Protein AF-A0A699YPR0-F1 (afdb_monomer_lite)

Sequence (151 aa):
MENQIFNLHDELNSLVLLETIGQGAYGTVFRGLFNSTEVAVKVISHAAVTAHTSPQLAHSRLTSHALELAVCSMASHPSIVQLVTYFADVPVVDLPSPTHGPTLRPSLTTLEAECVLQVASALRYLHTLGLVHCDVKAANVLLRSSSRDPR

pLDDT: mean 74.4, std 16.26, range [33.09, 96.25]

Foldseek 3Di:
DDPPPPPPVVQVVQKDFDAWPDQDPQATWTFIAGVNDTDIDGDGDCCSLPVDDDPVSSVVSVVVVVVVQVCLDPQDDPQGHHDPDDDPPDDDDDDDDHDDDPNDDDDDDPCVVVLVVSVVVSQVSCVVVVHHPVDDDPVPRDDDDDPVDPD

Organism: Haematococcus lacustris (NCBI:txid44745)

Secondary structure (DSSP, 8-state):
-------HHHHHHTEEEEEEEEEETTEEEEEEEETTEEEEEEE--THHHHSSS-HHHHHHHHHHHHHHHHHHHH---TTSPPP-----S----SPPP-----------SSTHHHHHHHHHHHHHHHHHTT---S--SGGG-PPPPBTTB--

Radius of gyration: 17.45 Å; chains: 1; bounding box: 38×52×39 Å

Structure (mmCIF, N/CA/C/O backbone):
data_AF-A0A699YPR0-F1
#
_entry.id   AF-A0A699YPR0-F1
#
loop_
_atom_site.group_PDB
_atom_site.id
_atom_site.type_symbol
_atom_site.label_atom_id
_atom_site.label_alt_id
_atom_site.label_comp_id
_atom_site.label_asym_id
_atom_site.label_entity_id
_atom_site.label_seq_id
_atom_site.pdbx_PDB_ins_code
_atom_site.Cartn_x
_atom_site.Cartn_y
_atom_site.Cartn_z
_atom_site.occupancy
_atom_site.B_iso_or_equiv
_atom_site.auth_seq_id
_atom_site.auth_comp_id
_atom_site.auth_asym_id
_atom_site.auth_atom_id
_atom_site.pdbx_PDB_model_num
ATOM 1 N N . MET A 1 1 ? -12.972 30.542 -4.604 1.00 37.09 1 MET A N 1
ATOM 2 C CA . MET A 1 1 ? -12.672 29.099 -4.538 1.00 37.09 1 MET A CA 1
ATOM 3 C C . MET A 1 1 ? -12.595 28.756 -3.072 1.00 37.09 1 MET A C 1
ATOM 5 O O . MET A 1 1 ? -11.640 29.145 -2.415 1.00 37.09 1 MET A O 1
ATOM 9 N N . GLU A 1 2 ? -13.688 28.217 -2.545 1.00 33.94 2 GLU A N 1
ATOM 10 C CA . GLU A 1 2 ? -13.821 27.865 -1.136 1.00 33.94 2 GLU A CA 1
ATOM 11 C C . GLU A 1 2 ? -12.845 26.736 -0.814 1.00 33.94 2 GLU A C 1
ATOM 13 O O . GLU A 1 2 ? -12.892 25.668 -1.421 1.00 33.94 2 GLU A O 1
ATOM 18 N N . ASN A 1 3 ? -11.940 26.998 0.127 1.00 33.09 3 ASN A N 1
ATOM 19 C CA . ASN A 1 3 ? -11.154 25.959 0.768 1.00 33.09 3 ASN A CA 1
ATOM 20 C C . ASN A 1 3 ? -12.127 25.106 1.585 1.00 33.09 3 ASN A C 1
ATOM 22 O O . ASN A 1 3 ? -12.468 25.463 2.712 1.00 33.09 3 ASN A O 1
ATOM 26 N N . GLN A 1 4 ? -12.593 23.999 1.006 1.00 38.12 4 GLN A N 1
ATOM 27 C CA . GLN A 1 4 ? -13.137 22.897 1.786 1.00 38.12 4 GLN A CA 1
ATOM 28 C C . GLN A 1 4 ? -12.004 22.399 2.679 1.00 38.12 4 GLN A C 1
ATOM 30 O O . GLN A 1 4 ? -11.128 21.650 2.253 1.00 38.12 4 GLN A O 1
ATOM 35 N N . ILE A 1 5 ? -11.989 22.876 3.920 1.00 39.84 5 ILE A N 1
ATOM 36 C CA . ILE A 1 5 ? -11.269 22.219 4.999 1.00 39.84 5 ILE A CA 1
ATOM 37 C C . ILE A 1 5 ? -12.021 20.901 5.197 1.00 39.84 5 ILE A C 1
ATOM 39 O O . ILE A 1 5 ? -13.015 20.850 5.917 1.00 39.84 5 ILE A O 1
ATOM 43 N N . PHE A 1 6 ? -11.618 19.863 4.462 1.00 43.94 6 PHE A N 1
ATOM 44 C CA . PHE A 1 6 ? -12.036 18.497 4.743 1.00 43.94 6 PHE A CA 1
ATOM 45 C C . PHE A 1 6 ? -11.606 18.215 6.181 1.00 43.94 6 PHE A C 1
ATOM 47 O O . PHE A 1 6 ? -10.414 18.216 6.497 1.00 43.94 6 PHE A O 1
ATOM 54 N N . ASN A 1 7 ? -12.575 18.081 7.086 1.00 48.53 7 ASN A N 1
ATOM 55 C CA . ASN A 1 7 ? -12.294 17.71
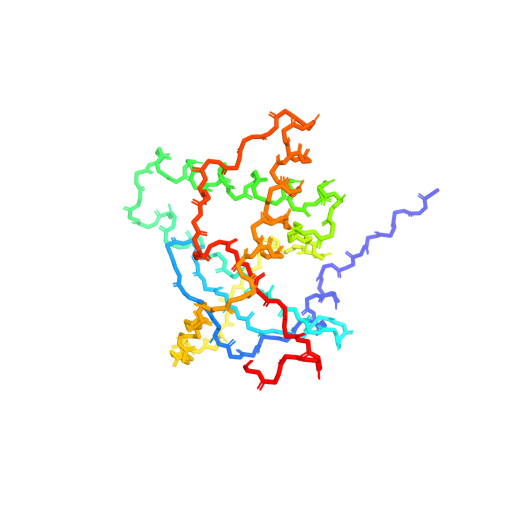7 8.463 1.00 48.53 7 ASN A CA 1
ATOM 56 C C . ASN A 1 7 ? -11.688 16.313 8.442 1.00 48.53 7 ASN A C 1
ATOM 58 O O . ASN A 1 7 ? -12.407 15.331 8.300 1.00 48.53 7 ASN A O 1
ATOM 62 N N . LEU A 1 8 ? -10.367 16.222 8.620 1.00 55.59 8 LEU A N 1
ATOM 63 C CA . LEU A 1 8 ? -9.625 14.963 8.785 1.00 55.59 8 LEU A CA 1
ATOM 64 C C . LEU A 1 8 ? -10.305 14.011 9.787 1.00 55.59 8 LEU A C 1
ATOM 66 O O . LEU A 1 8 ? -10.230 12.794 9.652 1.00 55.59 8 LEU A O 1
ATOM 70 N N . HIS A 1 9 ? -11.002 14.579 10.774 1.00 58.34 9 HIS A N 1
ATOM 71 C CA . HIS A 1 9 ? -11.778 13.856 11.773 1.00 58.34 9 HIS A CA 1
ATOM 72 C C . HIS A 1 9 ? -12.958 13.060 11.179 1.00 58.34 9 HIS A C 1
ATOM 74 O O . HIS A 1 9 ? -13.220 11.945 11.620 1.00 58.34 9 HIS A O 1
ATOM 80 N N . ASP A 1 10 ? -13.651 13.588 10.167 1.00 62.59 10 ASP A N 1
ATOM 81 C CA . ASP A 1 10 ? -14.817 12.930 9.563 1.00 62.59 10 ASP A CA 1
ATOM 82 C C . ASP A 1 10 ? -14.409 11.784 8.624 1.00 62.59 10 ASP A C 1
ATOM 84 O O . ASP A 1 10 ? -15.075 10.751 8.589 1.00 62.59 10 ASP A O 1
ATOM 88 N N . GLU A 1 11 ? -13.283 11.920 7.917 1.00 69.81 11 GLU A N 1
ATOM 89 C CA . GLU A 1 11 ? -12.733 10.844 7.079 1.00 69.81 11 GLU A CA 1
ATOM 90 C C . GLU A 1 11 ? -12.123 9.709 7.908 1.00 69.81 11 GLU A C 1
ATOM 92 O O . GLU A 1 11 ? -12.261 8.540 7.556 1.00 69.81 11 GLU A O 1
ATOM 97 N N . LEU A 1 12 ? -11.492 10.015 9.044 1.00 73.94 12 LEU A N 1
ATOM 98 C CA . LEU A 1 12 ? -11.022 8.976 9.964 1.00 73.94 12 LEU A CA 1
ATOM 99 C C . LEU A 1 12 ? -12.183 8.170 10.557 1.00 73.94 12 LEU A C 1
ATOM 101 O O . LEU A 1 12 ? -12.053 6.962 10.732 1.00 73.94 12 LEU A O 1
ATOM 105 N N . ASN A 1 13 ? -13.335 8.801 10.803 1.00 76.44 13 ASN A N 1
ATOM 106 C CA . ASN A 1 13 ? -14.527 8.109 11.302 1.00 76.44 13 ASN A CA 1
ATOM 107 C C . ASN A 1 13 ? -15.114 7.109 10.295 1.00 76.44 13 ASN A C 1
ATOM 109 O O . ASN A 1 13 ? -15.837 6.195 10.693 1.00 76.44 13 ASN A O 1
ATOM 113 N N . SER A 1 14 ? -14.825 7.262 8.999 1.00 84.94 14 SER A N 1
ATOM 114 C CA . SER A 1 14 ? -15.264 6.314 7.972 1.00 84.94 14 SER A CA 1
ATOM 115 C C . SER A 1 14 ? -14.263 5.185 7.712 1.00 84.94 14 SER A C 1
ATOM 117 O O . SER A 1 14 ? -14.541 4.312 6.880 1.00 84.94 14 SER A O 1
ATOM 119 N N . LEU A 1 15 ? -13.127 5.184 8.423 1.00 88.38 15 LEU A N 1
ATOM 120 C CA . LEU A 1 15 ? -12.121 4.131 8.398 1.00 88.38 15 LEU A CA 1
ATOM 121 C C . LEU A 1 15 ? -12.368 3.112 9.517 1.00 88.38 15 LEU A C 1
ATOM 123 O O . LEU A 1 15 ? -12.324 3.432 10.702 1.00 88.38 15 LEU A O 1
ATOM 127 N N . VAL A 1 16 ? -12.539 1.849 9.139 1.00 89.94 16 VAL A N 1
ATOM 128 C CA . VAL A 1 16 ? -12.647 0.720 10.069 1.00 89.94 16 VAL A CA 1
ATOM 129 C C . VAL A 1 16 ? -11.499 -0.247 9.811 1.00 89.94 16 VAL A C 1
ATOM 131 O O . VAL A 1 16 ? -11.381 -0.787 8.709 1.00 89.94 16 VAL A O 1
ATOM 134 N N . LEU A 1 17 ? -10.658 -0.479 10.822 1.00 89.56 17 LEU A N 1
ATOM 135 C CA . LEU A 1 17 ? -9.618 -1.511 10.784 1.00 89.56 17 LEU A CA 1
ATOM 136 C C . LEU A 1 17 ? -10.214 -2.870 11.165 1.00 89.56 17 LEU A C 1
ATOM 138 O O . LEU A 1 17 ? -10.931 -2.979 12.158 1.00 89.56 17 LEU A O 1
ATOM 142 N N . LEU A 1 18 ? -9.901 -3.899 10.382 1.00 89.38 18 LEU A N 1
ATOM 143 C CA . LEU A 1 18 ? -10.328 -5.279 10.604 1.00 89.38 18 LEU A CA 1
ATOM 144 C C . LEU A 1 18 ? -9.111 -6.145 10.982 1.00 89.38 18 LEU A C 1
ATOM 146 O O . LEU A 1 18 ? -8.271 -5.737 11.785 1.00 89.38 18 LEU A O 1
ATOM 150 N N . GLU A 1 19 ? -9.007 -7.355 10.435 1.00 86.50 19 GLU A N 1
ATOM 151 C CA . GLU A 1 19 ? -7.912 -8.279 10.700 1.00 86.50 19 GLU A CA 1
ATOM 152 C C . GLU A 1 19 ? -6.573 -7.840 10.083 1.00 86.50 19 GLU A C 1
ATOM 154 O O . GLU A 1 19 ? -6.500 -7.159 9.056 1.00 86.50 19 GLU A O 1
ATOM 159 N N . THR A 1 20 ? -5.473 -8.278 10.695 1.00 88.12 20 THR A N 1
ATOM 160 C CA . THR A 1 20 ? -4.133 -8.120 10.122 1.00 88.12 20 THR A CA 1
ATOM 161 C C . THR A 1 20 ? -3.932 -9.078 8.951 1.00 88.12 20 THR A C 1
ATOM 163 O O . THR A 1 20 ? -4.107 -10.287 9.087 1.00 88.12 20 THR A O 1
ATOM 166 N N . ILE A 1 21 ? -3.495 -8.534 7.814 1.00 85.62 21 ILE A N 1
ATOM 167 C CA . ILE A 1 21 ? -3.194 -9.289 6.586 1.00 85.62 21 ILE A CA 1
ATOM 168 C C . ILE A 1 21 ? -1.697 -9.337 6.264 1.00 85.62 21 ILE A C 1
ATOM 170 O O . ILE A 1 21 ? -1.267 -10.129 5.429 1.00 85.62 21 ILE A O 1
ATOM 174 N N . GLY A 1 22 ? -0.881 -8.521 6.934 1.00 82.69 22 GLY A N 1
ATOM 175 C CA . GLY A 1 22 ? 0.570 -8.563 6.791 1.00 82.69 22 GLY A CA 1
ATOM 176 C C . GLY A 1 22 ? 1.288 -7.815 7.906 1.00 82.69 22 GLY A C 1
ATOM 177 O O . GLY A 1 22 ? 0.786 -6.829 8.436 1.00 82.69 22 GLY A O 1
ATOM 178 N N . GLN A 1 23 ? 2.489 -8.266 8.251 1.00 83.12 23 GLN A N 1
ATOM 179 C CA . GLN A 1 23 ? 3.351 -7.590 9.216 1.00 83.12 23 GLN A CA 1
ATOM 180 C C . GLN A 1 23 ? 4.791 -7.635 8.714 1.00 83.12 23 GLN A C 1
ATOM 182 O O . GLN A 1 23 ? 5.279 -8.684 8.294 1.00 83.12 23 GLN A O 1
ATOM 187 N N . GLY A 1 24 ? 5.471 -6.492 8.741 1.00 73.94 24 GLY A N 1
ATOM 188 C CA . GLY A 1 24 ? 6.839 -6.378 8.252 1.00 73.94 24 GLY A CA 1
ATOM 189 C C . GLY A 1 24 ? 7.632 -5.281 8.948 1.00 73.94 24 GLY A C 1
ATOM 190 O O . GLY A 1 24 ? 7.170 -4.631 9.882 1.00 73.94 24 GLY A O 1
ATOM 191 N N . ALA A 1 25 ? 8.849 -5.045 8.456 1.00 70.25 25 ALA A N 1
ATOM 192 C CA . ALA A 1 25 ? 9.789 -4.087 9.044 1.00 70.25 25 ALA A CA 1
ATOM 193 C C . ALA A 1 25 ? 9.299 -2.622 9.044 1.00 70.25 25 ALA A C 1
ATOM 195 O O . ALA A 1 25 ? 9.850 -1.798 9.779 1.00 70.25 25 ALA A O 1
ATOM 196 N N . TYR A 1 26 ? 8.297 -2.308 8.217 1.00 73.56 26 TYR A N 1
ATOM 197 C CA . TYR A 1 26 ? 7.749 -0.964 8.007 1.00 73.56 26 TYR A CA 1
ATOM 198 C C . TYR A 1 26 ? 6.394 -0.743 8.693 1.00 73.56 26 TYR A C 1
ATOM 200 O O . TYR A 1 26 ? 5.837 0.344 8.590 1.00 73.56 26 TYR A O 1
ATOM 208 N N . GLY A 1 27 ? 5.860 -1.752 9.388 1.00 81.44 27 GLY A N 1
ATOM 209 C CA . GLY A 1 27 ? 4.578 -1.661 10.081 1.00 81.44 27 GLY A CA 1
ATOM 210 C C . GLY A 1 27 ? 3.675 -2.865 9.846 1.00 81.44 27 GLY A C 1
ATOM 211 O O . GLY A 1 27 ? 4.112 -3.926 9.387 1.00 81.44 27 GLY A O 1
ATOM 212 N N . THR A 1 28 ? 2.402 -2.669 10.166 1.00 85.75 28 THR A N 1
ATOM 213 C CA . THR A 1 28 ? 1.363 -3.696 10.081 1.00 85.75 28 THR A CA 1
ATOM 214 C C . THR A 1 28 ? 0.335 -3.277 9.043 1.00 85.75 28 THR A C 1
ATOM 216 O O . THR A 1 28 ? -0.110 -2.133 9.032 1.00 85.75 28 THR A O 1
ATOM 219 N N . VAL A 1 29 ? -0.032 -4.196 8.157 1.00 88.25 29 VAL A N 1
ATOM 220 C CA . VAL A 1 29 ? -1.077 -4.003 7.156 1.00 88.25 29 VAL A CA 1
ATOM 221 C C . VAL A 1 29 ? -2.337 -4.703 7.640 1.00 88.25 29 VAL A C 1
ATOM 223 O O . VAL A 1 29 ? -2.341 -5.912 7.880 1.00 88.25 29 VAL A O 1
ATOM 226 N N . PHE A 1 30 ? -3.406 -3.933 7.767 1.00 89.56 30 PHE A N 1
ATOM 227 C CA . PHE A 1 30 ? -4.737 -4.409 8.103 1.00 89.56 30 PHE A CA 1
ATOM 228 C C . PHE A 1 30 ? -5.592 -4.452 6.848 1.00 89.56 30 PHE A C 1
ATOM 230 O O . PHE A 1 30 ? -5.453 -3.615 5.955 1.00 89.56 30 PHE A O 1
ATOM 237 N N . ARG A 1 31 ? -6.512 -5.404 6.792 1.00 90.12 31 ARG A N 1
ATOM 238 C CA . ARG A 1 31 ? -7.699 -5.245 5.965 1.00 90.12 31 ARG A CA 1
ATOM 239 C C . ARG A 1 31 ? -8.590 -4.197 6.629 1.00 90.12 31 ARG A C 1
ATOM 241 O O . ARG A 1 31 ? -8.656 -4.132 7.854 1.00 90.12 31 ARG A O 1
ATOM 248 N N . GLY A 1 32 ? -9.252 -3.363 5.845 1.00 90.06 32 GLY A N 1
ATOM 249 C CA . GLY A 1 32 ? -10.119 -2.322 6.374 1.00 90.06 32 GLY A CA 1
ATOM 250 C C . GLY A 1 32 ? -11.236 -1.938 5.420 1.00 90.06 32 GLY A C 1
ATOM 251 O O . GLY A 1 32 ? -11.278 -2.372 4.269 1.00 90.06 32 GLY A O 1
ATOM 252 N N . LEU A 1 33 ? -12.139 -1.106 5.920 1.00 90.50 33 LEU A N 1
ATOM 253 C CA . LEU A 1 33 ? -13.186 -0.458 5.141 1.00 90.50 33 LEU A CA 1
ATOM 254 C C . LEU A 1 33 ? -12.975 1.050 5.223 1.00 90.50 33 LEU A C 1
ATOM 256 O O . LEU A 1 33 ? -12.878 1.586 6.321 1.00 90.50 33 LEU A O 1
ATOM 260 N N . PHE A 1 34 ? -12.926 1.723 4.079 1.00 90.38 34 PHE A N 1
ATOM 261 C CA . PHE A 1 34 ? -12.931 3.180 3.987 1.00 90.38 34 PHE A CA 1
ATOM 262 C C . PHE A 1 34 ? -14.116 3.609 3.129 1.00 90.38 34 PHE A C 1
ATOM 264 O O . PHE A 1 34 ? -14.216 3.200 1.971 1.00 90.38 34 PHE A O 1
ATOM 271 N N . ASN A 1 35 ? -15.053 4.376 3.693 1.00 88.94 35 ASN A N 1
ATOM 272 C CA . ASN A 1 35 ? -16.313 4.728 3.019 1.00 88.94 35 ASN A CA 1
ATOM 273 C C . ASN A 1 35 ? -17.037 3.492 2.433 1.00 88.94 35 ASN A C 1
ATOM 275 O O . ASN A 1 35 ? -17.506 3.506 1.296 1.00 88.94 35 ASN A O 1
ATOM 279 N N . SER A 1 36 ? -17.091 2.392 3.196 1.00 86.56 36 SER A N 1
ATOM 280 C CA . SER A 1 36 ? -17.626 1.076 2.776 1.00 86.56 36 SER A CA 1
ATOM 281 C C . SER A 1 36 ? -16.877 0.372 1.631 1.00 86.56 36 SER A C 1
ATOM 283 O O . SER A 1 36 ? -17.311 -0.686 1.180 1.00 86.56 36 SER A O 1
ATOM 285 N N . THR A 1 37 ? -15.750 0.916 1.171 1.00 88.25 37 THR A N 1
ATOM 286 C CA . THR A 1 37 ? -14.878 0.278 0.180 1.00 88.25 37 THR A CA 1
ATOM 287 C C . THR A 1 37 ? -13.778 -0.497 0.890 1.00 88.25 37 THR A C 1
ATOM 289 O O . THR A 1 37 ? -13.119 0.027 1.786 1.00 88.25 37 THR A O 1
ATOM 292 N N . GLU A 1 38 ? -13.573 -1.748 0.493 1.00 89.31 38 GLU A N 1
ATOM 293 C CA . GLU A 1 38 ? -12.510 -2.591 1.035 1.00 89.31 38 GLU A CA 1
ATOM 294 C C . GLU A 1 38 ? -11.126 -2.075 0.622 1.00 89.31 38 GLU A C 1
ATOM 296 O O . GLU A 1 38 ? -10.862 -1.830 -0.556 1.00 89.31 38 GLU A O 1
ATOM 301 N N . VAL A 1 39 ? -10.245 -1.901 1.607 1.00 90.06 39 VAL A N 1
ATOM 302 C CA . VAL A 1 39 ? -8.900 -1.339 1.439 1.00 90.06 39 VAL A CA 1
ATOM 303 C C . VAL A 1 39 ? -7.873 -2.100 2.278 1.00 90.06 39 VAL A C 1
ATOM 305 O O . VAL A 1 39 ? -8.201 -2.727 3.285 1.00 90.06 39 VAL A O 1
ATOM 308 N N . ALA A 1 40 ? -6.605 -2.016 1.878 1.00 90.88 40 ALA A N 1
ATOM 309 C CA . ALA A 1 40 ? -5.478 -2.400 2.720 1.00 90.88 40 ALA A CA 1
ATOM 310 C C . ALA A 1 40 ? -4.927 -1.150 3.420 1.00 90.88 40 ALA A C 1
ATOM 312 O O . ALA A 1 40 ? -4.592 -0.166 2.762 1.00 90.88 40 ALA A O 1
ATOM 313 N N . VAL A 1 41 ? -4.817 -1.188 4.747 1.00 89.50 41 VAL A N 1
ATOM 314 C CA . VAL A 1 41 ? -4.383 -0.060 5.577 1.00 89.50 41 VAL A CA 1
ATOM 315 C C . VAL A 1 41 ? -3.039 -0.389 6.209 1.00 89.50 41 VAL A C 1
ATOM 317 O O . VAL A 1 41 ? -2.952 -1.205 7.126 1.00 89.50 41 VAL A O 1
ATOM 320 N N . LYS A 1 42 ? -1.971 0.241 5.717 1.00 89.25 42 LYS A N 1
ATOM 321 C CA . LYS A 1 42 ? -0.621 0.108 6.277 1.00 89.25 42 LYS A CA 1
ATOM 322 C C . LYS A 1 42 ? -0.445 1.108 7.418 1.00 89.25 42 LYS A C 1
ATOM 324 O O . LYS A 1 42 ? -0.279 2.300 7.183 1.00 89.25 42 LYS A O 1
ATOM 329 N N . VAL A 1 43 ? -0.457 0.614 8.651 1.00 87.44 43 VAL A N 1
ATOM 330 C CA . VAL A 1 43 ? -0.182 1.408 9.851 1.00 87.44 43 VAL A CA 1
ATOM 331 C C . VAL A 1 43 ? 1.315 1.373 10.134 1.00 87.44 43 VAL A C 1
ATOM 333 O O . VAL A 1 43 ? 1.896 0.324 10.428 1.00 87.44 43 VAL A O 1
ATOM 336 N N . ILE A 1 44 ? 1.942 2.541 10.050 1.00 81.94 44 ILE A N 1
ATOM 337 C CA . ILE A 1 44 ? 3.372 2.733 10.284 1.00 81.94 44 ILE A CA 1
ATOM 338 C C . ILE A 1 44 ? 3.552 3.231 11.722 1.00 81.94 44 ILE A C 1
ATOM 340 O O . ILE A 1 44 ? 3.176 4.353 12.051 1.00 81.94 44 ILE A O 1
ATOM 344 N N . SER A 1 45 ? 4.128 2.406 12.600 1.00 69.88 45 SER A N 1
ATOM 345 C CA . SER A 1 45 ? 4.396 2.820 13.984 1.00 69.88 45 SER A CA 1
ATOM 346 C C . SER A 1 45 ? 5.624 3.730 14.056 1.00 69.88 45 SER A C 1
ATOM 348 O O . SER A 1 45 ? 6.752 3.287 13.828 1.00 69.88 45 SER A O 1
ATOM 350 N N . HIS A 1 46 ? 5.417 4.992 14.438 1.00 58.56 46 HIS A N 1
ATOM 351 C CA . HIS A 1 46 ? 6.502 5.943 14.704 1.00 58.56 46 HIS A CA 1
ATOM 352 C C . HIS A 1 46 ? 7.378 5.540 15.902 1.00 58.56 46 HIS A C 1
ATOM 354 O O . HIS A 1 46 ? 8.560 5.877 15.927 1.00 58.56 46 HIS A O 1
ATOM 360 N N . ALA A 1 47 ? 6.854 4.772 16.865 1.00 51.72 47 ALA A N 1
ATOM 361 C CA . ALA A 1 47 ? 7.613 4.362 18.051 1.00 51.72 47 ALA A CA 1
ATOM 362 C C . ALA A 1 47 ? 8.813 3.455 17.708 1.00 51.72 47 ALA A C 1
ATOM 364 O O . ALA A 1 47 ? 9.865 3.543 18.340 1.00 51.72 47 ALA A O 1
ATOM 365 N N . ALA A 1 48 ? 8.700 2.641 16.652 1.00 48.50 48 ALA A N 1
ATOM 366 C CA . ALA A 1 48 ? 9.807 1.823 16.150 1.00 48.50 48 ALA A CA 1
ATOM 367 C C . ALA A 1 48 ? 10.890 2.641 15.418 1.00 48.50 48 ALA A C 1
ATOM 369 O O . ALA A 1 48 ? 11.984 2.129 15.193 1.00 48.50 48 ALA A O 1
ATOM 370 N N . VAL A 1 49 ? 10.587 3.889 15.037 1.00 51.12 49 VAL A N 1
ATOM 371 C CA . VAL A 1 49 ? 11.487 4.802 14.313 1.00 51.12 49 VAL A CA 1
ATOM 372 C C . VAL A 1 49 ? 12.298 5.679 15.276 1.00 51.12 49 VAL A C 1
ATOM 374 O O . VAL A 1 49 ? 13.379 6.136 14.912 1.00 51.12 49 VAL A O 1
ATOM 377 N N . THR A 1 50 ? 11.806 5.917 16.497 1.00 48.28 50 THR A N 1
ATOM 378 C CA . THR A 1 50 ? 12.385 6.910 17.419 1.00 48.28 50 THR A CA 1
ATOM 379 C C . THR A 1 50 ? 12.985 6.331 18.701 1.00 48.28 50 THR A C 1
ATOM 381 O O . THR A 1 50 ? 13.906 6.936 19.241 1.00 48.28 50 THR A O 1
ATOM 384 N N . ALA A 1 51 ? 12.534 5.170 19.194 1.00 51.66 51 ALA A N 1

What you should do: Copy each line exactly, from the line containing "ATOM 362 C C" down to the last line of the material, and no other lines.

Solution for this exercise:
ATOM 362 C C . ALA A 1 47 ? 8.813 3.455 17.708 1.00 51.72 47 ALA A C 1
ATOM 364 O O . ALA A 1 47 ? 9.865 3.543 18.340 1.00 51.72 47 ALA A O 1
ATOM 365 N N . ALA A 1 48 ? 8.700 2.641 16.652 1.00 48.50 48 ALA A N 1
ATOM 366 C CA . ALA A 1 48 ? 9.807 1.823 16.150 1.00 48.50 48 ALA A CA 1
ATOM 367 C C . ALA A 1 48 ? 10.890 2.641 15.418 1.00 48.50 48 ALA A C 1
ATOM 369 O O . ALA A 1 48 ? 11.984 2.129 15.193 1.00 48.50 48 ALA A O 1
ATOM 370 N N . VAL A 1 49 ? 10.587 3.889 15.037 1.00 51.12 49 VAL A N 1
ATOM 371 C CA . VAL A 1 49 ? 11.487 4.802 14.313 1.00 51.12 49 VAL A CA 1
ATOM 372 C C . VAL A 1 49 ? 12.298 5.679 15.276 1.00 51.12 49 VAL A C 1
ATOM 374 O O . VAL A 1 49 ? 13.379 6.136 14.912 1.00 51.12 49 VAL A O 1
ATOM 377 N N . THR A 1 50 ? 11.806 5.917 16.497 1.00 48.28 50 THR A N 1
ATOM 378 C CA . THR A 1 50 ? 12.385 6.910 17.419 1.00 48.28 50 THR A CA 1
ATOM 379 C C . THR A 1 50 ? 12.985 6.331 18.701 1.00 48.28 50 THR A C 1
ATOM 381 O O . THR A 1 50 ? 13.906 6.936 19.241 1.00 48.28 50 THR A O 1
ATOM 384 N N . ALA A 1 51 ? 12.534 5.170 19.194 1.00 51.66 51 ALA A N 1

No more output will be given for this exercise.